The way this is defined, eq_refl (without any arguments) has type Reflexive eq, where Reflexive is the class
Class Reflexive (R : relation A) :=
reflexivity : forall x : A, R x x.
(found in Classes/RelationClasses.v)
So that means that we'll always need to supply an extra argument to get something of type x = x. There are no implicit arguments defined here.
Why is importing modules like PeanoNat.Nat generally a bad idea?
If the wild goose chase above wasn't convincing enough, let me just say that modules like this one, which extend and import other modules and module types, are often not meant to be imported. They often have short names (like N, Z or Nat) so any theorem you want to use from them is easily accessible without having to type out a long name. They usually have a long chain of imports and thus contain a vast number of items. If you import them, now that vast number of items is polluting your global namespace. As you saw with eq_refl, that can cause unexpected behavior with what you thought was a familiar constant.
Most of the modules encountered in this adventure are of the "module type/functor" variety. Suffice to say, they're difficult to understand fully, but a short guide can be found here.
My sleuthing was done by opening files in CoqIDE and running the command Locate eq_refl. (or better yet, ctrl+shift+L) after anything that might import from elsewhere. Locate can also tell you where a constant was imported from. I wish there were an easier way to see the path of imports in module types, but I don't think so. You could guess that we'd end up in Coq.Classes.RelationClasses based on the type of the overwritten eq_refl, but that isn't as precise.
Why doesn't Coq accept this lemma as a hint?
Lemma contr : forall p1 : Prop, False -> p1.
Proof. tauto. Qed.
Hint Resolve contr : Hints.
Or other lemmas that end with a Prop variable?
Looking at the documentation for Hint Resolve ( http://coq.inria.fr/distrib/V8.4/refman/Reference-Manual011.html##command232 ):
term cannot be used as a hint
The type of term contains products over variables which do not appear in the conclusion. A typical example is a transitivity axiom. In that case the apply tactic fails, and thus is useless.
However, it does not seem (to me) to be the case here, as the only product is over p1 which does appear in the conclusion.
The problem here seems to be that your conclusion have absolutely no shape at all. auto seems to work by matching the shape of your goal with the shape of the return type of the hint database. Here, it might be upset by the fact that your goal is just a quantified variable. I am not sure whether this is a reasonable thing to trip over, but this particular instance might be the only case where you might have such a shapeless return type (with obviously the same case for Set and Type), so it's not a big deal.
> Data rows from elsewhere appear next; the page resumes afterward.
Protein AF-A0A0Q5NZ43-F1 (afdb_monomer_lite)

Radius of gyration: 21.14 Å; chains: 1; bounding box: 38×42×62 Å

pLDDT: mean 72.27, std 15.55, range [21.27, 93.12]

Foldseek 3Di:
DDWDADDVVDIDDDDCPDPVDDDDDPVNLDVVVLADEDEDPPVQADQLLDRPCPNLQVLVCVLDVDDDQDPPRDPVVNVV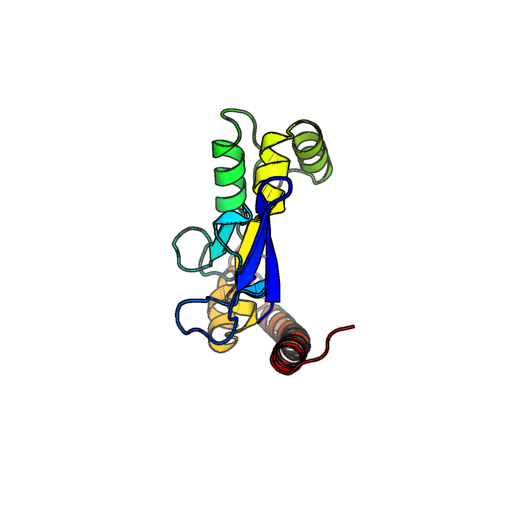VCVVRPSSVSNVVRYDYHGCVLPDLVCNCVSNVVQCDPPHDCPVNVVVVVVVSVVSVVVSVVVVVVVVVVVPDDDD

Structure (mmCIF, N/CA/C/O backbone):
data_AF-A0A0Q5NZ43-F1
#
_entry.id   AF-A0A0Q5NZ43-F1
#
loop_
_atom_site.group_PDB
_atom_site.id
_atom_site.type_symbol
_atom_site.label_atom_id
_atom_site.label_alt_id
_atom_site.label_comp_id
_atom_site.label_asym_id
_atom_site.label_entity_id
_atom_site.label_seq_id
_atom_site.pdbx_PDB_ins_code
_atom_site.Cartn_x
_atom_site.Cartn_y
_atom_site.Cartn_z
_atom_site.occupancy
_atom_site.B_iso_or_equiv
_atom_site.auth_seq_id
_atom_site.auth_comp_id
_atom_site.auth_asym_id
_atom_site.auth_atom_id
_atom_site.pdbx_PDB_model_num
ATOM 1 N N . TRP A 1 1 ? -12.052 -14.328 31.355 1.00 87.88 1 TRP A N 1
ATOM 2 C CA . TRP A 1 1 ? -12.554 -13.009 31.783 1.00 87.88 1 TRP A CA 1
ATOM 3 C C . TRP A 1 1 ? -11.386 -12.053 31.920 1.00 87.88 1 TRP A C 1
ATOM 5 O O . TRP A 1 1 ? -10.378 -12.456 32.483 1.00 87.88 1 TRP A O 1
ATOM 15 N N . GLN A 1 2 ? -11.501 -10.837 31.391 1.00 90.25 2 GLN A N 1
ATOM 16 C CA . GLN A 1 2 ? -10.468 -9.800 31.439 1.00 90.25 2 GLN A CA 1
ATOM 17 C C . GLN A 1 2 ? -11.074 -8.488 31.940 1.00 90.25 2 GLN A C 1
ATOM 19 O O . GLN A 1 2 ? -12.172 -8.131 31.520 1.00 90.25 2 GLN A O 1
ATOM 24 N N . SER A 1 3 ? -10.383 -7.807 32.856 1.00 92.25 3 SER A N 1
ATOM 25 C CA . SER A 1 3 ? -10.802 -6.497 33.366 1.00 92.25 3 SER A CA 1
ATOM 26 C C . SER A 1 3 ? -10.490 -5.406 32.342 1.00 92.25 3 SER A C 1
ATOM 28 O O . SER A 1 3 ? -9.402 -5.404 31.763 1.00 92.25 3 SER A O 1
ATOM 30 N N . VAL A 1 4 ? -11.434 -4.495 32.118 1.00 90.44 4 VAL A N 1
ATOM 31 C CA . VAL A 1 4 ? -11.291 -3.342 31.223 1.00 90.44 4 VAL A CA 1
ATOM 32 C C . VAL A 1 4 ? -11.866 -2.086 31.871 1.00 90.44 4 VAL A C 1
ATOM 34 O O . VAL A 1 4 ? -12.878 -2.144 32.570 1.00 90.44 4 VAL A O 1
ATOM 37 N N . SER A 1 5 ? -11.240 -0.941 31.605 1.00 90.94 5 SER A N 1
ATOM 38 C CA . SER A 1 5 ? -11.755 0.377 31.987 1.00 90.94 5 SER A CA 1
ATOM 39 C C . SER A 1 5 ? -12.467 1.003 30.793 1.00 90.94 5 SER A C 1
ATOM 41 O O . SER A 1 5 ? -11.884 1.077 29.715 1.00 90.94 5 SER A O 1
ATOM 43 N N . PHE A 1 6 ? -13.710 1.451 30.972 1.00 90.06 6 PHE A N 1
ATOM 44 C CA . PHE A 1 6 ? -14.513 2.036 29.884 1.00 90.06 6 PHE A CA 1
ATOM 45 C C . PHE A 1 6 ? -14.924 3.493 30.136 1.00 90.06 6 PHE A C 1
ATOM 47 O O . PHE A 1 6 ? -15.383 4.162 29.216 1.00 90.06 6 PHE A O 1
ATOM 54 N N . ALA A 1 7 ? -14.727 4.011 31.350 1.00 89.56 7 ALA A N 1
ATOM 55 C CA . ALA A 1 7 ? -14.819 5.436 31.657 1.00 89.56 7 ALA A CA 1
ATOM 56 C C . ALA A 1 7 ? -13.922 5.776 32.857 1.00 89.56 7 ALA A C 1
ATOM 58 O O . ALA A 1 7 ? -13.421 4.880 33.544 1.00 89.56 7 ALA A O 1
ATOM 59 N N . ALA A 1 8 ? -13.712 7.070 33.121 1.00 90.06 8 ALA A N 1
ATOM 60 C CA . ALA A 1 8 ? -12.986 7.506 34.309 1.00 90.06 8 ALA A CA 1
ATOM 61 C C . ALA A 1 8 ? -13.633 6.890 35.562 1.00 90.06 8 ALA A C 1
ATOM 63 O O . ALA A 1 8 ? -14.821 7.080 35.794 1.00 90.06 8 ALA A O 1
ATOM 64 N N . GLN A 1 9 ? -12.849 6.133 36.338 1.00 91.31 9 GLN A N 1
ATOM 65 C CA . GLN A 1 9 ? -13.278 5.413 37.550 1.00 91.31 9 GLN A CA 1
ATOM 66 C C . GLN A 1 9 ? -14.279 4.255 37.344 1.00 91.31 9 GLN A C 1
ATOM 68 O O . GLN A 1 9 ? -14.717 3.662 38.327 1.00 91.31 9 GLN A O 1
ATOM 73 N N . HIS A 1 10 ? -14.592 3.865 36.104 1.00 92.56 10 HIS A N 1
ATOM 74 C CA . HIS A 1 10 ? -15.461 2.720 35.819 1.00 92.56 10 HIS A CA 1
ATOM 75 C C . HIS A 1 10 ? -14.694 1.584 35.138 1.00 92.56 10 HIS A C 1
ATOM 77 O O . HIS A 1 10 ? -14.114 1.758 34.060 1.00 92.56 10 HIS A O 1
ATOM 83 N N . SER A 1 11 ? -14.742 0.401 35.752 1.00 93.00 11 SER A N 1
ATOM 84 C CA . SER A 1 11 ? -14.187 -0.839 35.212 1.00 93.00 11 SER A CA 1
ATOM 85 C C . SER A 1 11 ? -15.204 -1.980 35.258 1.00 93.00 11 SER A C 1
ATOM 87 O O . SER A 1 11 ? -16.154 -1.971 36.040 1.00 93.00 11 SER A O 1
ATOM 89 N N . GLY A 1 12 ? -15.027 -2.957 34.373 1.00 93.12 12 GLY A N 1
ATOM 90 C CA . GLY A 1 12 ? -15.865 -4.148 34.275 1.00 93.12 12 GLY A CA 1
ATOM 91 C C . GLY A 1 12 ? -15.080 -5.332 33.723 1.00 93.12 12 GLY A C 1
ATOM 92 O O . GLY A 1 12 ? -13.916 -5.198 33.353 1.00 93.12 12 GLY A O 1
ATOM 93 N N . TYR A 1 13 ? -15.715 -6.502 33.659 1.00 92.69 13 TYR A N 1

So, you probably don't need this as a hint?... just use tactics such as tauto, intuition or perform any kind of elimination/destruction/inversion on the value of type False in your environment... not very satisfactory but eh :\
So I have a false hypothesis in a subgoal. It's an equality between different constructors. How do I finish the subgoal?
H: List.Not_Empty Bit.Bit Bit.Zero (List.Empty Bit.Bit) = List.Empty Bit.Bit
This doesn't look like the Coq List I'm used to from the standard library, so it will be hard to help you without knowing the definitions of List.Not_Empty and List.Empty. If I guess correctly that List.Empty stands for nil and List.Not_empty stands for cons, then it's just a matter of showing that the two constructors are not equal. You can for instance do:
congruence.
or simply:
inversion H.
However, if it's something more involved, these two might fail. So you'd want to either:
SearchAbout List.Not_Empty.
to see if lemmas exist about it, or to:
unfold List.Not_Empty, List.Empty in H.
to unfold definitions and work out the details (possibly saving this subproof as a lemma if it does not exist, as it seems useful).